Awesome job on the Mini WSM! Those ABT's are right on and the lollipops look yummy. Great finger food for sure.
 
That looks fantastic. Did you sear at the end? I made drumsticks on my mini yesterday and the skin texture was a little rubbery for my liking.

So I watched a DivaQ youtube video where she makes lollipops. At 275 degrees she said the chicken was at an internal temp of 165 degrees at 45 minutes. So I assumed they would take around 45-60 minutes. Well they took 90-120 minutes to get to 165! I sauced them way to early and did slightly sear at the end. Everyone was hungry or "hangry" so I finished them quick. I have never really bbq'ed chicken legs so it was a new experience. They turned out well and I will def do them again. My mini was running about 385-300 degrees. I didn't get the rubbery skin texture.
 
Good to know. My mini maxes out at 250 degrees (with heatshield). I'm going to try these lollipops tonight without the heatshield.
 
Tommy B;
Terrific lookin' BBQ, that's for sure! Good job! I am ready for lunch and those legs AND ABT's are KILLIN' me!!! Looks to me like you NAILED it!
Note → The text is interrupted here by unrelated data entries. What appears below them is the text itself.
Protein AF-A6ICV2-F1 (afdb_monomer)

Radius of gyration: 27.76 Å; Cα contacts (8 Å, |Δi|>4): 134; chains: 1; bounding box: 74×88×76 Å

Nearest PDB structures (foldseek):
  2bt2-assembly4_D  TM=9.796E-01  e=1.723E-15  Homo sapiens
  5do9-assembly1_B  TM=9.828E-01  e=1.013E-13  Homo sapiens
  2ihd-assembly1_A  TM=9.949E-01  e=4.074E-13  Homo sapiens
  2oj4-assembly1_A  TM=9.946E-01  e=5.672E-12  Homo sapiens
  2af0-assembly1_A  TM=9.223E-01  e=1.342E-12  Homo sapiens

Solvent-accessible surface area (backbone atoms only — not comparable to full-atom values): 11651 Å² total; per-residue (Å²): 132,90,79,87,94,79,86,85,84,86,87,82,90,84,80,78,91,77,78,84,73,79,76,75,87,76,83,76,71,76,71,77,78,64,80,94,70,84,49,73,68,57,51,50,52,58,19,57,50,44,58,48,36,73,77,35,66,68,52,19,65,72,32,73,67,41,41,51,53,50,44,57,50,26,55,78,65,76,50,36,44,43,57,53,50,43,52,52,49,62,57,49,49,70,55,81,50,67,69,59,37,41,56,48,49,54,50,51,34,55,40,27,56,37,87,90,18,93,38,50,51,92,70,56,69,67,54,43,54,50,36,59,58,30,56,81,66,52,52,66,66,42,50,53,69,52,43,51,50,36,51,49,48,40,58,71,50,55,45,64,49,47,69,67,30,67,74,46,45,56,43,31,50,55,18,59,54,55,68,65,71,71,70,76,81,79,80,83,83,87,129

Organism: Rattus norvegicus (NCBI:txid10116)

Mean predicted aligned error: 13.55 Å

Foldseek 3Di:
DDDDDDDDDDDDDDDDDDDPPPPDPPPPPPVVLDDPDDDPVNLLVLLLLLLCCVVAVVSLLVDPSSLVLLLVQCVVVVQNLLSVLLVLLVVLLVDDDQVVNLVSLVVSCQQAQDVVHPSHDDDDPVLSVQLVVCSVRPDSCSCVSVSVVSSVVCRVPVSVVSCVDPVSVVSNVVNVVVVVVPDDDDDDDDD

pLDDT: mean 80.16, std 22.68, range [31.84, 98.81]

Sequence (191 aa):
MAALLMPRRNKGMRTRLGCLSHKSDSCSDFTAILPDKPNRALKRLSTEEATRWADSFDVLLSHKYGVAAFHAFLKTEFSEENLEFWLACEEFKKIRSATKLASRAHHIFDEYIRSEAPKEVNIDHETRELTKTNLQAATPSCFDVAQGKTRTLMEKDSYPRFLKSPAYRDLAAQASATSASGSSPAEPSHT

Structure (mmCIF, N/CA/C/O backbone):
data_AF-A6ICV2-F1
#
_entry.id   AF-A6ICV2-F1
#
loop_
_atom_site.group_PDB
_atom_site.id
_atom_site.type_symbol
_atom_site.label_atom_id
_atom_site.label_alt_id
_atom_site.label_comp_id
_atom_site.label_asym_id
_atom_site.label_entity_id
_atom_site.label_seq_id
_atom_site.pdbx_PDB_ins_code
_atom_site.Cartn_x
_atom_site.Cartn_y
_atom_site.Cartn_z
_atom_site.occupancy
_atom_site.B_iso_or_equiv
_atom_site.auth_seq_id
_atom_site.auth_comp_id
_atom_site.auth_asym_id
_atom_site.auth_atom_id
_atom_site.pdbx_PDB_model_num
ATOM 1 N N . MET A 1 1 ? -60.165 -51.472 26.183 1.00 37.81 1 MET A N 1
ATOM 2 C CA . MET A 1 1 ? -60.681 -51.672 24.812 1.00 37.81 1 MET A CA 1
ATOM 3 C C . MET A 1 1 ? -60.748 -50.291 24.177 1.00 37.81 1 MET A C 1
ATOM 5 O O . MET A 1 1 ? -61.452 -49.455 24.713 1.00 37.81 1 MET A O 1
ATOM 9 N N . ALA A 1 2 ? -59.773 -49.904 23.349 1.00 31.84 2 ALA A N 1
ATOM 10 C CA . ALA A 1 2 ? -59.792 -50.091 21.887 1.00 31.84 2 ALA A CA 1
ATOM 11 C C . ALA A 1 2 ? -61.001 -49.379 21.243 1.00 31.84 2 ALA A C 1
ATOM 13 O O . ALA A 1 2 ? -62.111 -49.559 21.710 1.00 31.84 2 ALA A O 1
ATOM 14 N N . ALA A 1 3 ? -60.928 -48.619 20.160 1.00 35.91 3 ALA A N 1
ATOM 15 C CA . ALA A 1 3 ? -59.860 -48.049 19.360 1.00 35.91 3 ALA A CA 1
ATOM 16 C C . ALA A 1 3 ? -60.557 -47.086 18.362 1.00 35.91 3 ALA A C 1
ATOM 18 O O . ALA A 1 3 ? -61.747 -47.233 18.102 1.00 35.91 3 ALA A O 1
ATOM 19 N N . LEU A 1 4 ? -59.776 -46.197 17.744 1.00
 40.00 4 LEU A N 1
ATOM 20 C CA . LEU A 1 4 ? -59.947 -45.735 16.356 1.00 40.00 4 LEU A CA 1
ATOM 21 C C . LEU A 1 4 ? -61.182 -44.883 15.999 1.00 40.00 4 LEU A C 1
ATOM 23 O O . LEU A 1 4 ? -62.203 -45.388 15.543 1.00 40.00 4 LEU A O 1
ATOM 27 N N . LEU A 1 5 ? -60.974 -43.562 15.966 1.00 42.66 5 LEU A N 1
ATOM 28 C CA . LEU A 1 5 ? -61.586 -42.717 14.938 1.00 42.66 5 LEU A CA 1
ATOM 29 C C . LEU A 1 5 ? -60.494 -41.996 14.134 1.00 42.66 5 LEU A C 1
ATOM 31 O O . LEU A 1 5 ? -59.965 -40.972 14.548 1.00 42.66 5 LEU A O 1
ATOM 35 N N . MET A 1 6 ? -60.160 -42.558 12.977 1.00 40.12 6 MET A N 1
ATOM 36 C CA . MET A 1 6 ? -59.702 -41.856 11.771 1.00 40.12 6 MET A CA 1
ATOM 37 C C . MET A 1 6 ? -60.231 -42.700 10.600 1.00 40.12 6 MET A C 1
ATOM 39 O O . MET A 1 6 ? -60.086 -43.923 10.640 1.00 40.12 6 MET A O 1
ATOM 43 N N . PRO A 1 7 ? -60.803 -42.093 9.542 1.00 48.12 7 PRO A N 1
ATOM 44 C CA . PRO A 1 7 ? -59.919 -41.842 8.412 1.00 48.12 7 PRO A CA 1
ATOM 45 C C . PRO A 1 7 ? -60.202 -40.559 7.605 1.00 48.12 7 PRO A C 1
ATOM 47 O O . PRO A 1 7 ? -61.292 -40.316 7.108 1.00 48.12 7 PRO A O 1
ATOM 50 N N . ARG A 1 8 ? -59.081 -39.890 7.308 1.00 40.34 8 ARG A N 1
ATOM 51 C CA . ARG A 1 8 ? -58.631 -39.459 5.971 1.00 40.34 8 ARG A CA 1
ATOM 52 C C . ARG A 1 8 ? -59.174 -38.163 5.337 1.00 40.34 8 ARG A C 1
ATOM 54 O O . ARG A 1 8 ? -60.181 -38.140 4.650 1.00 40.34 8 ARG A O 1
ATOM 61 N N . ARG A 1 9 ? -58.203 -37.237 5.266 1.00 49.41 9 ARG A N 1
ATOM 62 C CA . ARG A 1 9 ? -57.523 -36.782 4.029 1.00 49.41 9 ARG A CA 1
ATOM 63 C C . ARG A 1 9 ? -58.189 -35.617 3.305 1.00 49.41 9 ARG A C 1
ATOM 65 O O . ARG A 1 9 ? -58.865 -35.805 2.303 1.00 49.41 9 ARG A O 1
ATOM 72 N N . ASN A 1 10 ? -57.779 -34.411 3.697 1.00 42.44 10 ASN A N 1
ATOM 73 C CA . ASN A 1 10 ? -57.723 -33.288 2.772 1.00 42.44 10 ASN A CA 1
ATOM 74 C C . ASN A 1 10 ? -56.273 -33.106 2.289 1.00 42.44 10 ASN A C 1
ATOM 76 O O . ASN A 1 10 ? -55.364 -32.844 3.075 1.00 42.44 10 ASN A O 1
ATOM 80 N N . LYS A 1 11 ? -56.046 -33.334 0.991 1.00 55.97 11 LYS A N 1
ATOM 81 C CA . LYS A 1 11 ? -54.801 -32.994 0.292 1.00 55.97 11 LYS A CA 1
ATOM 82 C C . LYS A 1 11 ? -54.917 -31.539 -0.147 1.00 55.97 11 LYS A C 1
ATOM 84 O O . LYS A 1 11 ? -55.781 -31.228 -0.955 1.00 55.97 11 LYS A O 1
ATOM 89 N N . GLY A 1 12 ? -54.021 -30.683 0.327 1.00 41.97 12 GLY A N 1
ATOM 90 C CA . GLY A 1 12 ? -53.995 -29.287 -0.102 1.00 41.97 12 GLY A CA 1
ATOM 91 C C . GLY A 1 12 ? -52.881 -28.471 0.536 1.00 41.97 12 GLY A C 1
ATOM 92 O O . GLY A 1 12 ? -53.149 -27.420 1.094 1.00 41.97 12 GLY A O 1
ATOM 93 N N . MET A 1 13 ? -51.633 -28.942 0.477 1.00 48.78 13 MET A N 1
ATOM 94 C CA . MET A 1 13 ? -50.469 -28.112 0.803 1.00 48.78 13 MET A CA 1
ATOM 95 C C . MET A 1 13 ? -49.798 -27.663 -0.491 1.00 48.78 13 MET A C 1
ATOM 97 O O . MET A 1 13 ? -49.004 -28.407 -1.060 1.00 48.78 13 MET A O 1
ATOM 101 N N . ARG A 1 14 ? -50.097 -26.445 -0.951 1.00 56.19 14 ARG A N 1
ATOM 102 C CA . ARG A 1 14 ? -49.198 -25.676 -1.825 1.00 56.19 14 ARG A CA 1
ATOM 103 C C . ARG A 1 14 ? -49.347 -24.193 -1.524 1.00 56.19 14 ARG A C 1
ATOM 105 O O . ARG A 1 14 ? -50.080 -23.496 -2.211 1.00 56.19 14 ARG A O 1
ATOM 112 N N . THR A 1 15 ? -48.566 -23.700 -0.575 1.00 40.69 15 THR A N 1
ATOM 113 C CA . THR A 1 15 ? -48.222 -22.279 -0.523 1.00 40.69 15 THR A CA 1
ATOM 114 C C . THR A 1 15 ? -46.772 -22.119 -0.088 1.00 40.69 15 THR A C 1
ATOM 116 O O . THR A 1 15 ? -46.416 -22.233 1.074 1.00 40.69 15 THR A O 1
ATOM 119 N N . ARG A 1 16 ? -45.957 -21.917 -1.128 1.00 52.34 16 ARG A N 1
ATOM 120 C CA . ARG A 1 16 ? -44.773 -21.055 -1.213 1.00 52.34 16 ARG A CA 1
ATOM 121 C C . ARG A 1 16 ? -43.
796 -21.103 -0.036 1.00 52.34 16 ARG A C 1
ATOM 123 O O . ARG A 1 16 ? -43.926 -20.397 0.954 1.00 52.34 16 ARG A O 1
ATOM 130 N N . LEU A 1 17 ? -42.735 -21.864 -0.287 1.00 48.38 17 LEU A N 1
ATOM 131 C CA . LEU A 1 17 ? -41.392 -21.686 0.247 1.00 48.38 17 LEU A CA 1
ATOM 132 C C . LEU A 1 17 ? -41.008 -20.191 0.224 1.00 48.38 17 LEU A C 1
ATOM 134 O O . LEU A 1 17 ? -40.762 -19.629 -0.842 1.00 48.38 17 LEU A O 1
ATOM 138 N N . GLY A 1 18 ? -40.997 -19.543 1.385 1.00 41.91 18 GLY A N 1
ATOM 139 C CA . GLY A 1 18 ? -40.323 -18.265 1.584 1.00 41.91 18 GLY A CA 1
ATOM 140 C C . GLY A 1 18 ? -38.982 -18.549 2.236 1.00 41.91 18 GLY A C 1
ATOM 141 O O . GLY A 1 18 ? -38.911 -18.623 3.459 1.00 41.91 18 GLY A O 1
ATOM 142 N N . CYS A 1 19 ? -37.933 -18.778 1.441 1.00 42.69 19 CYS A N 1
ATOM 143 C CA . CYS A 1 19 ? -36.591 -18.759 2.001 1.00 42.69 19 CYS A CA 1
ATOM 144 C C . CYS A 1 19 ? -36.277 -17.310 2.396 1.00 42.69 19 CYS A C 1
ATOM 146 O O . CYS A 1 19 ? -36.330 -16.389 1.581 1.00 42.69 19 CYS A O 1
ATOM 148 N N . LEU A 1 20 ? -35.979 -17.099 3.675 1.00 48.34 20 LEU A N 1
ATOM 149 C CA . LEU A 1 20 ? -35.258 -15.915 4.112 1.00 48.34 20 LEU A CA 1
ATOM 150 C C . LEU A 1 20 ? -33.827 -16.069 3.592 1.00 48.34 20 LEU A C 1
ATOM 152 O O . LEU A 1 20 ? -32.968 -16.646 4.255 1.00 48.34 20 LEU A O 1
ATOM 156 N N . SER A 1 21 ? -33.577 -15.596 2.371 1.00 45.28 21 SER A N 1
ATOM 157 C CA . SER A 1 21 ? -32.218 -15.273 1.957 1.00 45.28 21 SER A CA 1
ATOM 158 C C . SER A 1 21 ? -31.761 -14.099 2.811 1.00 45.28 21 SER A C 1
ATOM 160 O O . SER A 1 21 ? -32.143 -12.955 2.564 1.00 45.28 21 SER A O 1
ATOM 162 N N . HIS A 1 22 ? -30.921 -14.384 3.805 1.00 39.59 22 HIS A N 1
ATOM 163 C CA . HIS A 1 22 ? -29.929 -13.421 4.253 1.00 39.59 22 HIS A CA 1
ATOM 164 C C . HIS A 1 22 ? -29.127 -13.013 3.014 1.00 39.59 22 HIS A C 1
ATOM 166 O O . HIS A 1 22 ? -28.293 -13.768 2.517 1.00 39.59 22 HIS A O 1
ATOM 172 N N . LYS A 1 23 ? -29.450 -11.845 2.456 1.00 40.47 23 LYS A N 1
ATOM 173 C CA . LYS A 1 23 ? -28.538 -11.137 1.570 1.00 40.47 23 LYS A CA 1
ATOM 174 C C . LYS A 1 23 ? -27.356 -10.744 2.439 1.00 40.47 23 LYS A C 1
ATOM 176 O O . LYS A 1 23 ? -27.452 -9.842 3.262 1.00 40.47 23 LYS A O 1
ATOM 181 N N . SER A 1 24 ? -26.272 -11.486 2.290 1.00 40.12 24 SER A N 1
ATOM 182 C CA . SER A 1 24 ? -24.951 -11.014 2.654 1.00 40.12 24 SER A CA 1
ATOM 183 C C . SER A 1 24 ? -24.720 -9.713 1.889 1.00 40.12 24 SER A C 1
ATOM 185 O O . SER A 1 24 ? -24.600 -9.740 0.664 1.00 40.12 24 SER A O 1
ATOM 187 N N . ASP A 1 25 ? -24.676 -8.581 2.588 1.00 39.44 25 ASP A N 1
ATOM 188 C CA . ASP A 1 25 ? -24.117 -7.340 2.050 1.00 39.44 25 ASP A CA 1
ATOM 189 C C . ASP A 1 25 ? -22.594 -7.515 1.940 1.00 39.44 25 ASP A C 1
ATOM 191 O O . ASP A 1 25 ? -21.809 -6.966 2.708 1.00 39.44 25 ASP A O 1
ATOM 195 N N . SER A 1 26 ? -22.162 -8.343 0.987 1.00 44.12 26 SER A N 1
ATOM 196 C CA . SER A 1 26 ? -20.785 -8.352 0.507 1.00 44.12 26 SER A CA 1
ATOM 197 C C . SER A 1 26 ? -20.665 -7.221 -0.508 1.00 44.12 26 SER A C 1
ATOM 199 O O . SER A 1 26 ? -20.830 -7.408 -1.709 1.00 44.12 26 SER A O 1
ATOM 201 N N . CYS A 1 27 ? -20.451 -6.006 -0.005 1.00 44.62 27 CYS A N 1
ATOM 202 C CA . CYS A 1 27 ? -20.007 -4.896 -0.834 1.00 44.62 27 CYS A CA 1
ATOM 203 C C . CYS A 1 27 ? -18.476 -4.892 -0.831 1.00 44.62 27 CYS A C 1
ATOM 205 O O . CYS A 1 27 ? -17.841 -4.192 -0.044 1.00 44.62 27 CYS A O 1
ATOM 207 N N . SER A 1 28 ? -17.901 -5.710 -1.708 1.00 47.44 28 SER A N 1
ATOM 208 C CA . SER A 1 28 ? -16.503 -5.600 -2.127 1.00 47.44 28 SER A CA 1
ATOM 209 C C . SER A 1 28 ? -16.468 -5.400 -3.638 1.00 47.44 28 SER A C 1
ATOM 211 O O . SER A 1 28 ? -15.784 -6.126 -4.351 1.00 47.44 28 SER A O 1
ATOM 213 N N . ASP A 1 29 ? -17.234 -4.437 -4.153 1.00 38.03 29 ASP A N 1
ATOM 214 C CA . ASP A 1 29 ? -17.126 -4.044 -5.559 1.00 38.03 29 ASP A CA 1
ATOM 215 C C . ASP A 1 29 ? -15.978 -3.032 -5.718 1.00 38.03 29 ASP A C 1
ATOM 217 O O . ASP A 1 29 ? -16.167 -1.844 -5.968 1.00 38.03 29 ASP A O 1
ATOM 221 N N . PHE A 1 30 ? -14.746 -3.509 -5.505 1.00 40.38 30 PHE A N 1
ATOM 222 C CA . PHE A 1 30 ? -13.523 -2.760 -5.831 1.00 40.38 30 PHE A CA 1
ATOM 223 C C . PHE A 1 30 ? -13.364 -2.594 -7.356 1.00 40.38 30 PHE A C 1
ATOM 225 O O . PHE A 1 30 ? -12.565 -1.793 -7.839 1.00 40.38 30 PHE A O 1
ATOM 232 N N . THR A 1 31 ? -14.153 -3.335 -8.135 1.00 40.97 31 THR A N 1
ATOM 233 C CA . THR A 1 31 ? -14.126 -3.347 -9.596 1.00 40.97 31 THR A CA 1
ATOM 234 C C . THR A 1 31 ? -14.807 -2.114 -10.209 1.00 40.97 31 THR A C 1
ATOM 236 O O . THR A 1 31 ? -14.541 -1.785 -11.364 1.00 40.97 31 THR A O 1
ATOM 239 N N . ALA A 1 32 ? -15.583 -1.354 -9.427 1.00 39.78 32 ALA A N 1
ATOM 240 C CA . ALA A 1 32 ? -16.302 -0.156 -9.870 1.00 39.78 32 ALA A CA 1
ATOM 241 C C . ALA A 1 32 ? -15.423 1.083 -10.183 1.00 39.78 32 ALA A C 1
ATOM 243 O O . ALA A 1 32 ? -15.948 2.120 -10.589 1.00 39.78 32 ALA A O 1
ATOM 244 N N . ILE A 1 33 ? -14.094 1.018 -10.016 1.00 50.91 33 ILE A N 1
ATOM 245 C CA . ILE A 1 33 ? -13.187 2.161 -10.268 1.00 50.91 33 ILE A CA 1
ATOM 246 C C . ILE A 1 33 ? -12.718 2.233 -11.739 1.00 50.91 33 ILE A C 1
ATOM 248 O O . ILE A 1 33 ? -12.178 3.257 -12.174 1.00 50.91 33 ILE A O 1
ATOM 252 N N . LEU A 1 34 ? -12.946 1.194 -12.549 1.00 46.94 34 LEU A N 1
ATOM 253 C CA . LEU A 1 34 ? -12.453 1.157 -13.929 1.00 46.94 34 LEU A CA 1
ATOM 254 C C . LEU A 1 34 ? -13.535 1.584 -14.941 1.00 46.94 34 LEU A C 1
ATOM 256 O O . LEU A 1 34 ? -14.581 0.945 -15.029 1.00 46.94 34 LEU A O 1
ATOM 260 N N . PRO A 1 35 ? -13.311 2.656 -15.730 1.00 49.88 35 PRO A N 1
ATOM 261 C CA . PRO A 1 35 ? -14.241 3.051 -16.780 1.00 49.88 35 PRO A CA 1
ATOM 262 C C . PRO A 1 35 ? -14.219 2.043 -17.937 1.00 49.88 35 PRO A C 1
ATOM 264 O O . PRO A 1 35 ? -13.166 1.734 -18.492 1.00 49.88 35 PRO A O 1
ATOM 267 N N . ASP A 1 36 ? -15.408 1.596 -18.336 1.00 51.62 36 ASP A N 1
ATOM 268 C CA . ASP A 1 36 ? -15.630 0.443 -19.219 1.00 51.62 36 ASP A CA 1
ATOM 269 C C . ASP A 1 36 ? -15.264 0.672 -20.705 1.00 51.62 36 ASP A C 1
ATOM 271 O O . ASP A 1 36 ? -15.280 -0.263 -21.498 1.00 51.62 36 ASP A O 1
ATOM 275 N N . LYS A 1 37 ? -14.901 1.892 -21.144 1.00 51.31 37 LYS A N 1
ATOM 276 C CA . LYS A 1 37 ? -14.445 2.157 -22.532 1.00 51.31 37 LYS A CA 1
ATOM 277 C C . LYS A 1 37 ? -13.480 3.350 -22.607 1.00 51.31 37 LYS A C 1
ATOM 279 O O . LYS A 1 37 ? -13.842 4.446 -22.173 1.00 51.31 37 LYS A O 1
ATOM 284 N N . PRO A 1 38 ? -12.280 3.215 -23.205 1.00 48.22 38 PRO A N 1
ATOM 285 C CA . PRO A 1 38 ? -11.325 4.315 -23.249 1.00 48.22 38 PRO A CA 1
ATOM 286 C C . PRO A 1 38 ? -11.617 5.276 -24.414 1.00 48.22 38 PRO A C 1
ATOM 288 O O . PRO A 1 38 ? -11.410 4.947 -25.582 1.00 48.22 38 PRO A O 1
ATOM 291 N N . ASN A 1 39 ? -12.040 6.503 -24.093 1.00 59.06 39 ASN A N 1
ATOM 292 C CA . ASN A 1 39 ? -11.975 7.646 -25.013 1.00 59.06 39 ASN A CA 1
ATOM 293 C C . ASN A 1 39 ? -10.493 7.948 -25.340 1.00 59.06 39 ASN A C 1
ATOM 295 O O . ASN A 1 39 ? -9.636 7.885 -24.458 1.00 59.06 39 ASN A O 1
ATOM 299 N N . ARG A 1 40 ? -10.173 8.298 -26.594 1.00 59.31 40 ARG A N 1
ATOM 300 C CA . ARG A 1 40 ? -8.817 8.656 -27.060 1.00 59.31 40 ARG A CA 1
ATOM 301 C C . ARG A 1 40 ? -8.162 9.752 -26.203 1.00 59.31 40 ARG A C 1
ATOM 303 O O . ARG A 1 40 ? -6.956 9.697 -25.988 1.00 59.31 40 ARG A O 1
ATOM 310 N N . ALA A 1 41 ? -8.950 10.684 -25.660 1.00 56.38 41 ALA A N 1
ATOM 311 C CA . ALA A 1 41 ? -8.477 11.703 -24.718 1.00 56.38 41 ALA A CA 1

I have settled on one of my WSM's or Mini with NO heat deflector for chicken parts. I gotta give Chris credit for my adopting this method from his "Hot and Fast"chicken. All my units run above 300 degrees (I try to shoot for 350 or do) and I get nicely crisped skin. I sauce during the last five minutes or so. This sets the sauce and partially caramelizes it for additional layers of flavor, whether I am running straight BBQ chicken, Orange Marmalade Sriracha, or Walkerswood Jerk Chicken.

Keep on smokin',
Dale53:wsm:
 
I was just reading Chris' Hot and Fast chicken. Dying to try this out tonight. Getting so hungry looking at those lollipops.
 
Great looking abt's Tommy. Love the close up shot Chicken look great too. Great job on that mini. I see you went with the SJ Gold. That working OK for you?
 
Great looking abt's Tommy. Love the close up shot Chicken look great too. Great job on that mini. I see you went with the SJ Gold. That working OK for you?

I bought the gold to make the mini and have since bought a SJ silver. $10 craigslist special! I honestly like the gold more. I rarely do cooks longer then 2 hours on the mini so it works great. I think if I was going for longer cooks I would use the silver more...

Nice exer-saucer Tommy. Red, yellow, and bllluuuuueee ooo ooo oooh

And the food looks great too :george:

I don't know if my wife and I could survive with out that exer-saucer! We have a very active 9 month old boy!
 
Thanks again for the idea Tommy. Just got home and made a sample. Couldn't stop thinking of it at work. Sorry if posting pictures on your post is considered hijacking it. Without the heat shield, I was up at 350. I.T was 175 in 1 hour.



 
Thanks again for the idea Tommy. Just got home and made a sample. Couldn't stop thinking of it at work. Sorry if posting pictures on your post is considered hijacking it. Without the heat shield, I was up at 350. I.T was 175 in 1 hour.

Great cook! No one considers posting pictures on another thread hijacking. I think I am going to borrow your idea of taking out the heat shield. I could go for another round of the lollipops tonight!